Ini adalah rumusan krusial. Hingga hampir semua tradisi hikmah menempatkannya sebagai konsep
utama dalam dunia pendidikan dan sosial-kemasyarakatan. Tujuan pendidikan, merujuk kepada
rumusan tradisi hikmah, adalah pada sejauh mana kita bisa menemukan kesejatian diri, mengenal
diri, mengenal ketepatan diri dalam penempatan terhadap keseluruhan. Diri manusia berada di
depan terhadap yang lain, juga berada di tengah terhadap yang lain, atau di belakang terhadap yang
lain. Saat di tengah dan di belakang, ia tidak memaksakan diri untuk ke depan. Tatakala di depan, tak
hendak surut ke belakang. Rumusan pendidikan ini dirangkum elok oleh ki Hajar dalam semboyan :
Ing Ngarso Sung Tulodho Ing Madyo Mangun Karso Tut Wuri Handayani, di depan memberi teladan,
di tengah membangun kemauan, di belakang memberi dorongan dan pengaruh yang baik.
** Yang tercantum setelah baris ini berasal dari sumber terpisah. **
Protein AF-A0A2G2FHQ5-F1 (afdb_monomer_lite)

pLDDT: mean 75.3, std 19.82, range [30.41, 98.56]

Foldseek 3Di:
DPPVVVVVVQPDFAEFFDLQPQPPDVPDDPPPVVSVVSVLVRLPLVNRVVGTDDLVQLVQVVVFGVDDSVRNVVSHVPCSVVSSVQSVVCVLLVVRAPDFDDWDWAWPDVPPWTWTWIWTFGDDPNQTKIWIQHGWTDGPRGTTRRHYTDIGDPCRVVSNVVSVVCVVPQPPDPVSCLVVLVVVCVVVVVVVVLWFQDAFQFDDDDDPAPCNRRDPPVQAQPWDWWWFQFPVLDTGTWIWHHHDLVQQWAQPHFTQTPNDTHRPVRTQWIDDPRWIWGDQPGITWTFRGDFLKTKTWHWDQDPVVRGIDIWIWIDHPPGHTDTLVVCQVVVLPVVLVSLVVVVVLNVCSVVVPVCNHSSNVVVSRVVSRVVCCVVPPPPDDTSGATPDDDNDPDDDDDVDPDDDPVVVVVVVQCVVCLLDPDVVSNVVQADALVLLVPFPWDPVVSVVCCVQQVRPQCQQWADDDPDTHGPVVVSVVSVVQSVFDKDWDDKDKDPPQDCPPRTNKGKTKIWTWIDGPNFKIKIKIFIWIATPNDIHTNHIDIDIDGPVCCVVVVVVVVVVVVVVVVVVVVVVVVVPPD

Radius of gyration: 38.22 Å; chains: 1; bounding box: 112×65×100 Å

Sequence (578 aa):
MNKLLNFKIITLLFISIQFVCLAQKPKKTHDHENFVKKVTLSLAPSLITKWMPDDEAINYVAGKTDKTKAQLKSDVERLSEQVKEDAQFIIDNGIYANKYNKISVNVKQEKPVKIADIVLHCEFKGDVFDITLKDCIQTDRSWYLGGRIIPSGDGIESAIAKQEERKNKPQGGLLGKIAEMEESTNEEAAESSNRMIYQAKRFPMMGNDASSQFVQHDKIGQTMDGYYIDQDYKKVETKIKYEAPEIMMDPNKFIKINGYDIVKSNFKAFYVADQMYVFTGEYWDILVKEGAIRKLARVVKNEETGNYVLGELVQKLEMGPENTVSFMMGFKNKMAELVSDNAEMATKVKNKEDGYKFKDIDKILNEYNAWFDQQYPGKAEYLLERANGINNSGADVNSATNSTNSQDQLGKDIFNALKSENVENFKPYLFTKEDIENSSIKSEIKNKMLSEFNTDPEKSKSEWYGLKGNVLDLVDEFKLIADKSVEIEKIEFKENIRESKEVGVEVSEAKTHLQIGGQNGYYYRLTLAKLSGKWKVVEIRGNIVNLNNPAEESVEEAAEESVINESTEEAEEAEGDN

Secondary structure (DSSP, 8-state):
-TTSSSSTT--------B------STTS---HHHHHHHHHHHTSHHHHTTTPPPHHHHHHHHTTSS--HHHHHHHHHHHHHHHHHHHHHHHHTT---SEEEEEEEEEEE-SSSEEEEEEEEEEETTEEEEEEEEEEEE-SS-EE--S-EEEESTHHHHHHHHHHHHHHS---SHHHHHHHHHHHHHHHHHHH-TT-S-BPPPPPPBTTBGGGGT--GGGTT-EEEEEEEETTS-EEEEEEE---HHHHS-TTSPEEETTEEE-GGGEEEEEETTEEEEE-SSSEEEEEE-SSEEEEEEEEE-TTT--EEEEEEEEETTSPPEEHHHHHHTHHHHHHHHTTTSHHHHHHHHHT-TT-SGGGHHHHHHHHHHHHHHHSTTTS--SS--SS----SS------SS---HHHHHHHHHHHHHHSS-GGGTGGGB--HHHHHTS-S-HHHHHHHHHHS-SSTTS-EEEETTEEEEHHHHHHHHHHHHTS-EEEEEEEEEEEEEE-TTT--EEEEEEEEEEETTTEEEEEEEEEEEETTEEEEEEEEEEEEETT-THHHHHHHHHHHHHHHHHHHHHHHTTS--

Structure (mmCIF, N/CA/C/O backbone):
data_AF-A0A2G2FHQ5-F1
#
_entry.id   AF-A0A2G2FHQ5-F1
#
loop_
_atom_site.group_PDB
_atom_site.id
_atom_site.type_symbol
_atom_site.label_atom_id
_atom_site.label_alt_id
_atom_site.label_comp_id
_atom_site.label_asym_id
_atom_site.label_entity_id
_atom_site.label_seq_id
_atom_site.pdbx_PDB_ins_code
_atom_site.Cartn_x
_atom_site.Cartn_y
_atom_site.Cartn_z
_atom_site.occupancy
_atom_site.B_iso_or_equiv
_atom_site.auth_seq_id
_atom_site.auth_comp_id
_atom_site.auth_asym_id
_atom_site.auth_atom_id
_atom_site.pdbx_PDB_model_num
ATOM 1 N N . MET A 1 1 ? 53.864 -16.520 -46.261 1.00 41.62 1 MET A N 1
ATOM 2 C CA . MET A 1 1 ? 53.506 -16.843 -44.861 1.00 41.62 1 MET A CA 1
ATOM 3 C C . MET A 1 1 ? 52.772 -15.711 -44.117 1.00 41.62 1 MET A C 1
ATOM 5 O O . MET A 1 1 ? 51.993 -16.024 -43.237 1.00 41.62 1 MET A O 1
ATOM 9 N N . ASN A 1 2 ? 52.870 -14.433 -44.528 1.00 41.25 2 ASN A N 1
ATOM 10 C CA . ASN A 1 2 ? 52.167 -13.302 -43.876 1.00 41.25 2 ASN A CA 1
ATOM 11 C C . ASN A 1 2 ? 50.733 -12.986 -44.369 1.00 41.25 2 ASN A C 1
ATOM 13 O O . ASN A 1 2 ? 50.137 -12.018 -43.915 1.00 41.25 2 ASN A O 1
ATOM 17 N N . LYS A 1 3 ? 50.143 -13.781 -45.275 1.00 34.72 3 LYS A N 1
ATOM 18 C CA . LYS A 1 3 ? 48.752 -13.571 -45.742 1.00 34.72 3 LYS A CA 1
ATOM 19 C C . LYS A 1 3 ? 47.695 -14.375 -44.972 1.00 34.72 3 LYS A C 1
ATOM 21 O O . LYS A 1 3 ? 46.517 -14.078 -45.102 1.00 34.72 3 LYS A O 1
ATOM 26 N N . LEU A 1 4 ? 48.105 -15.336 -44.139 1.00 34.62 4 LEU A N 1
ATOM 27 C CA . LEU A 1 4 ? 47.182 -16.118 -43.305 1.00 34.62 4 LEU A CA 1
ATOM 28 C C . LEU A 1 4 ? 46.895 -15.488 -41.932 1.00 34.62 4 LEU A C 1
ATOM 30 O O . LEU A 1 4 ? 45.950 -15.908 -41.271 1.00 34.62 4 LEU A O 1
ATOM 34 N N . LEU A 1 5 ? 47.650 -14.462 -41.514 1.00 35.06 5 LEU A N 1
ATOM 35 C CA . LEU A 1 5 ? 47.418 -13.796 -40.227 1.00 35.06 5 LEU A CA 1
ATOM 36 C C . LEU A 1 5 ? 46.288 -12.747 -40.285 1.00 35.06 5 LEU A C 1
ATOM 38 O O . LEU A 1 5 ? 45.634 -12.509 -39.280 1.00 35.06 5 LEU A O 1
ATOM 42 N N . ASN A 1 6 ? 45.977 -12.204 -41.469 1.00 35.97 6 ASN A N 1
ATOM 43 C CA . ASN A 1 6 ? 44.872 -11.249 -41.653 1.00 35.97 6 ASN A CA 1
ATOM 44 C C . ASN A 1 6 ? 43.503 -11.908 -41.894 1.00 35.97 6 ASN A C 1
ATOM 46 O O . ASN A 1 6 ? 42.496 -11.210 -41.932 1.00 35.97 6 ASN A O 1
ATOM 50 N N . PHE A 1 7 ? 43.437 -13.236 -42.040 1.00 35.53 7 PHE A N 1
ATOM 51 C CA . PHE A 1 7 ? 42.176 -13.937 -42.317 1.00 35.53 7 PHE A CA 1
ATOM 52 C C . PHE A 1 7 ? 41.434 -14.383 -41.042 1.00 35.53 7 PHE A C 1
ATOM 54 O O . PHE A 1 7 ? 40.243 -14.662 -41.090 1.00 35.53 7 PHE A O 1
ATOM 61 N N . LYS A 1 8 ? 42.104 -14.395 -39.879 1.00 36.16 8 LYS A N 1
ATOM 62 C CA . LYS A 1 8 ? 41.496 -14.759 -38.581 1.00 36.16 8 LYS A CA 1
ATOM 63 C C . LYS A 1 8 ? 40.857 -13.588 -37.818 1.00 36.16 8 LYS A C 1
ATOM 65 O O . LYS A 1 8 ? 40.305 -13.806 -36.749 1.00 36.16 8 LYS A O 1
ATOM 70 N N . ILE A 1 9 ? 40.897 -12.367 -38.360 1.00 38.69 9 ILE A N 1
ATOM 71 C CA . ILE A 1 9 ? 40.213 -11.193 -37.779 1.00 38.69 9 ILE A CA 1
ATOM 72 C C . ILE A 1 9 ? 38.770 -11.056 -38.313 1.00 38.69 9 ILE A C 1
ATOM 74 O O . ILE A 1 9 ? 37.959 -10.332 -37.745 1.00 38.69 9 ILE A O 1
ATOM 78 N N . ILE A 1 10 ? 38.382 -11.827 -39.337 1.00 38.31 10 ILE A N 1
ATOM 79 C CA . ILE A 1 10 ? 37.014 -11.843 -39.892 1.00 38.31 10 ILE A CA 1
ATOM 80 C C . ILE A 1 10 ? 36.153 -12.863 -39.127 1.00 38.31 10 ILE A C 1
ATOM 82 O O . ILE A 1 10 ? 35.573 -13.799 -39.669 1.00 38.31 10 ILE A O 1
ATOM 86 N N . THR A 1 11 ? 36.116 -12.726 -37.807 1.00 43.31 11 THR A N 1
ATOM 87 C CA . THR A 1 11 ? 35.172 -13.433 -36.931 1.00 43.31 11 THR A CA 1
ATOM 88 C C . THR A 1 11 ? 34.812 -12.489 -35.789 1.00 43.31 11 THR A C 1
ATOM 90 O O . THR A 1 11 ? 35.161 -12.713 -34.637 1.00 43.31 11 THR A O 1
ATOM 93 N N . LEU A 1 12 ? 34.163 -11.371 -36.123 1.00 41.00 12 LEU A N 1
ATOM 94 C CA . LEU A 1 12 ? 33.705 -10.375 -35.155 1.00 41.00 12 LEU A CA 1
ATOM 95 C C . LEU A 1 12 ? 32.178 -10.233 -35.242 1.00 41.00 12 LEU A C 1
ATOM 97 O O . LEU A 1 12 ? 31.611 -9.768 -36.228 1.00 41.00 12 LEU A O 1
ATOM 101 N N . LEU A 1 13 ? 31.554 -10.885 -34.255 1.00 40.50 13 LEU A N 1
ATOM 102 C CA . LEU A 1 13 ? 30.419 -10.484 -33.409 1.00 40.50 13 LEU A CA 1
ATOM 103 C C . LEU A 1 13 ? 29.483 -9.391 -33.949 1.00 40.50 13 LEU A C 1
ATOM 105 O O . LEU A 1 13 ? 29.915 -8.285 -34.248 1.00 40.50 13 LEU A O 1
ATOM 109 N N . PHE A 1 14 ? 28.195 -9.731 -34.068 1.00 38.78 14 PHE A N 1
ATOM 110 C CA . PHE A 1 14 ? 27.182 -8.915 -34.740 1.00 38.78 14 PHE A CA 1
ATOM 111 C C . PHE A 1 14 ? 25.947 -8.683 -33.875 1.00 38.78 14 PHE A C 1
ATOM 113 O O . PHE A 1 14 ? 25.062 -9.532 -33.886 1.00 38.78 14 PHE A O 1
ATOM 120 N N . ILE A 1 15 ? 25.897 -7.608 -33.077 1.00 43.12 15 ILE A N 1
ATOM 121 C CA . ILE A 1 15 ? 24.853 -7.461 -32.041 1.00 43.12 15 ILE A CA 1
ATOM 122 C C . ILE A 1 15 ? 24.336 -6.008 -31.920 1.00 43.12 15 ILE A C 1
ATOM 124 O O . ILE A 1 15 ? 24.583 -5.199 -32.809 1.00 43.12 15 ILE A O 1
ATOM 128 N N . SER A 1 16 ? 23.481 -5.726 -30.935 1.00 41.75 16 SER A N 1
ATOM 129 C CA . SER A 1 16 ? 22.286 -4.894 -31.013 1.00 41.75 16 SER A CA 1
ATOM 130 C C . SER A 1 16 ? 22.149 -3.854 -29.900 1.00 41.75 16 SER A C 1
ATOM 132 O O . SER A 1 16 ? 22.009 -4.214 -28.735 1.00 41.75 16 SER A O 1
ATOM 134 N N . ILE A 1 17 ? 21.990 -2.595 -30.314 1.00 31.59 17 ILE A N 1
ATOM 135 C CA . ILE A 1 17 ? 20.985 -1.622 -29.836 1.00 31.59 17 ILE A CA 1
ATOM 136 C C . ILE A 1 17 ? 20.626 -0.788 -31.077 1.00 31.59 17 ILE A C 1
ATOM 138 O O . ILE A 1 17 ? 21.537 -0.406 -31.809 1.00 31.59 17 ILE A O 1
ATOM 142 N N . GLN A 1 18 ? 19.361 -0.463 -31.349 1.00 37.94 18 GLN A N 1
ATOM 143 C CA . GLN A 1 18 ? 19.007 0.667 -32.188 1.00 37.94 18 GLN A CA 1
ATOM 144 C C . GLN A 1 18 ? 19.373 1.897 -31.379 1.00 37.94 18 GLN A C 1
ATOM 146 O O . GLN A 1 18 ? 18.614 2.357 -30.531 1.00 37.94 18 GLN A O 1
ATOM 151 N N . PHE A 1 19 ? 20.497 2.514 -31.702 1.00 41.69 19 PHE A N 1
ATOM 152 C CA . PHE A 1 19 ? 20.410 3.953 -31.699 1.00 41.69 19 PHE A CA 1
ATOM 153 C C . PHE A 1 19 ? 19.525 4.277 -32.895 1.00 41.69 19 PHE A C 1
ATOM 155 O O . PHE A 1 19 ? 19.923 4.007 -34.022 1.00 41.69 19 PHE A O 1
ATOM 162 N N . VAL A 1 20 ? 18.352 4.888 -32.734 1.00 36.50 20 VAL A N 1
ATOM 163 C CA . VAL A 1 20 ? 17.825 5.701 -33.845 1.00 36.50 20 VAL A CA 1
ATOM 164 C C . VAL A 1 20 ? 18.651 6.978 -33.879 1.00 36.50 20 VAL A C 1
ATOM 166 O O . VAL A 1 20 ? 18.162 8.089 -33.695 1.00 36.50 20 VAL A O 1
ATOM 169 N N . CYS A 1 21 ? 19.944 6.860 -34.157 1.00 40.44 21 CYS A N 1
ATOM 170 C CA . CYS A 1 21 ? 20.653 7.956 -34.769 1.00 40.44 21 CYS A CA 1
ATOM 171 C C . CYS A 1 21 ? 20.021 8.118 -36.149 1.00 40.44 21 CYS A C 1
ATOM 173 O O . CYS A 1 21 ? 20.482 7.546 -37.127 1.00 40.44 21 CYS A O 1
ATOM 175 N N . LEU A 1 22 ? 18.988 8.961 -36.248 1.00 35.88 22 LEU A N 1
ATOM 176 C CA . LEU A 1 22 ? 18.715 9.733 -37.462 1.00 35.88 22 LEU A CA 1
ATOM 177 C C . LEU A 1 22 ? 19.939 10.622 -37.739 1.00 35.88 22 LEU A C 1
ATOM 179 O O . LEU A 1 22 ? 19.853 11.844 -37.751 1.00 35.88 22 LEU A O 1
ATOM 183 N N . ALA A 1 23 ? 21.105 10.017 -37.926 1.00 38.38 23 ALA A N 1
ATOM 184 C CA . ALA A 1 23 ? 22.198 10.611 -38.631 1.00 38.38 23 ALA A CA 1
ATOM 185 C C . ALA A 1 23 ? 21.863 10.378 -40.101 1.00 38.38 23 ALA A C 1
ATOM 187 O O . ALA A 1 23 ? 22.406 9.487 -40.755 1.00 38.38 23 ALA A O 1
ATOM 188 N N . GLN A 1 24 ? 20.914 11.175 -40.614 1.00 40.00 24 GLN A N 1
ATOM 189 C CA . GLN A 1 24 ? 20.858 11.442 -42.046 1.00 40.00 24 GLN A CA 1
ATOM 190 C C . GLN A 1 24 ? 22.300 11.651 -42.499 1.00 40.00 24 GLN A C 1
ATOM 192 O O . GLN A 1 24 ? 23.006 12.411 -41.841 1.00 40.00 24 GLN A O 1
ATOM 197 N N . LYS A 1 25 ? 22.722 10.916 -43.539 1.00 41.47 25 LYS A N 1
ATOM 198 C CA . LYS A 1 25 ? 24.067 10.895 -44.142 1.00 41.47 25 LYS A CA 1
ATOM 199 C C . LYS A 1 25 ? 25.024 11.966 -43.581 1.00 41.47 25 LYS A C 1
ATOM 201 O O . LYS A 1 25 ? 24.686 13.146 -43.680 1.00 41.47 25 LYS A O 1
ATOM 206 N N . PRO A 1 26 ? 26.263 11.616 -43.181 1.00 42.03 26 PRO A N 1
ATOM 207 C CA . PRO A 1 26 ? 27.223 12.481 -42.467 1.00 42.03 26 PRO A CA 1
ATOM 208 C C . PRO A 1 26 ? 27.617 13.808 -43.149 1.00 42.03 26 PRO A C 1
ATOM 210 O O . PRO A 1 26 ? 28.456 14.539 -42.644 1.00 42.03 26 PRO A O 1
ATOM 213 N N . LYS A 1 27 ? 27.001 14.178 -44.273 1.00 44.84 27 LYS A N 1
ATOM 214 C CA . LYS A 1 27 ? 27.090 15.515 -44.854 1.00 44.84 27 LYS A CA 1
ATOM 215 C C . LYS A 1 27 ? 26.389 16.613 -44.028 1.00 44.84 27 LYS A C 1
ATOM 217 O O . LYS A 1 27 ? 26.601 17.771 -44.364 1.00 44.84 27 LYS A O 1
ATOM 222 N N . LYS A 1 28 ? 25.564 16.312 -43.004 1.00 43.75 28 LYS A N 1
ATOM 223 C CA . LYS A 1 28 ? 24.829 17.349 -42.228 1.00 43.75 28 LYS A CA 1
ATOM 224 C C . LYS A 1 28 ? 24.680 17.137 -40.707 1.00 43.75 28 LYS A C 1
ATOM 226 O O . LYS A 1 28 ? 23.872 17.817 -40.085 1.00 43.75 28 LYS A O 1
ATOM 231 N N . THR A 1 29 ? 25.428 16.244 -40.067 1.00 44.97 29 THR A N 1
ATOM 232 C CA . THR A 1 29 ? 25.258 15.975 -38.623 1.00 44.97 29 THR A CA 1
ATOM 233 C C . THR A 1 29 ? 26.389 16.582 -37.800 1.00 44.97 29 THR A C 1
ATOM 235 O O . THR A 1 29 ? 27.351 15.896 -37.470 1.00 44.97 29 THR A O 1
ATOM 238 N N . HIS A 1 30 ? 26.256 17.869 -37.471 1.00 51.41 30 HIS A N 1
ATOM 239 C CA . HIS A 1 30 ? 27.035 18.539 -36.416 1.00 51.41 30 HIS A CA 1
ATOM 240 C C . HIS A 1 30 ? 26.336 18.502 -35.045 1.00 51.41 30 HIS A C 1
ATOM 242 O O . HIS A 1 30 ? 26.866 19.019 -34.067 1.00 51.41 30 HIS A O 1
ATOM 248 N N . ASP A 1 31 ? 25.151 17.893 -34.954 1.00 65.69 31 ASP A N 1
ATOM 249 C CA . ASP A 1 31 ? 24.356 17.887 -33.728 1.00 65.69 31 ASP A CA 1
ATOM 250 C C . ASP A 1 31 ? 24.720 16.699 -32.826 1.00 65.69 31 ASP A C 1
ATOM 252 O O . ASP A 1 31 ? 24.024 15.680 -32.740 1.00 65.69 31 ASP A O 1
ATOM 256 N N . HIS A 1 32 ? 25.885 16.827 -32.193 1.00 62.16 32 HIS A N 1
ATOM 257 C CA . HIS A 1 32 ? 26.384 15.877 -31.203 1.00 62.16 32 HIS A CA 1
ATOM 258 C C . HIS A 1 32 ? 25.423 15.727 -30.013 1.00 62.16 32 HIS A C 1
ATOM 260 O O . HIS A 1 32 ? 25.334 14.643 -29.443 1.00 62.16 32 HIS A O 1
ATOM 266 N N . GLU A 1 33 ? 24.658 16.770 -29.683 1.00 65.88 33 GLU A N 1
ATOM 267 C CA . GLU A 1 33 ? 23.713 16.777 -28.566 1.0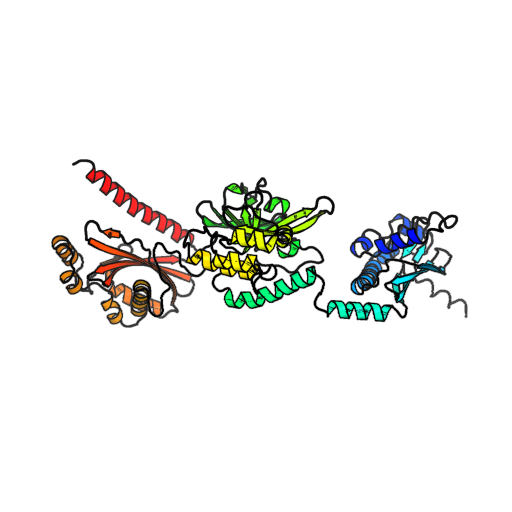0 65.88 33 GLU A CA 1
ATOM 268 C C . GLU A 1 33 ? 22.509 15.863 -28.836 1.00 65.88 33 GLU A C 1
ATOM 270 O O . GLU A 1 33 ? 22.122 15.063 -27.981 1.00 65.88 33 GLU A O 1
ATOM 275 N N . ASN A 1 34 ? 21.947 15.908 -30.046 1.00 68.75 34 ASN A N 1
ATOM 276 C CA . ASN A 1 34 ? 20.858 15.012 -30.438 1.00 68.75 34 ASN A CA 1
ATOM 277 C C . ASN A 1 34 ? 21.299 13.551 -30.547 1.00 68.75 34 ASN A C 1
ATOM 279 O O . ASN A 1 34 ? 20.525 12.652 -30.217 1.00 68.75 34 ASN A O 1
ATOM 283 N N . PHE A 1 35 ? 22.528 13.292 -30.997 1.00 68.12 35 PHE A N 1
ATOM 284 C CA . PHE A 1 35 ? 23.086 11.939 -30.973 1.00 68.12 35 PHE A CA 1
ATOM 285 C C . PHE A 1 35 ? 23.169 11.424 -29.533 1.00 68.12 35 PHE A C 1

Demikianlah, suluk Kidung Kawedar adalah wedaran perihal mendekatkan diri kepada-Nya dan
mencari jalan keselamatan lewat jamaah. Lewat jalan kasih-sayang. Keselamatan dari segala
gangguan lahir dan bathin selama perjalanan raga maupun jiwa (suluk). Dari marabahaya luar dan
dari dalam diri. Dengan jalan dan laku mengukur ketepatan diri: kita sebagai pusat (pancer) bagi
sedulur kita. Dan kita juga menjadi elemen (sedulur), bermakmun terhadap pancer ([pusat). Suatu
jalan yang mewajibkan pengendalian ego dan melapangkan shudr. Itulah ke-sisteman dharma.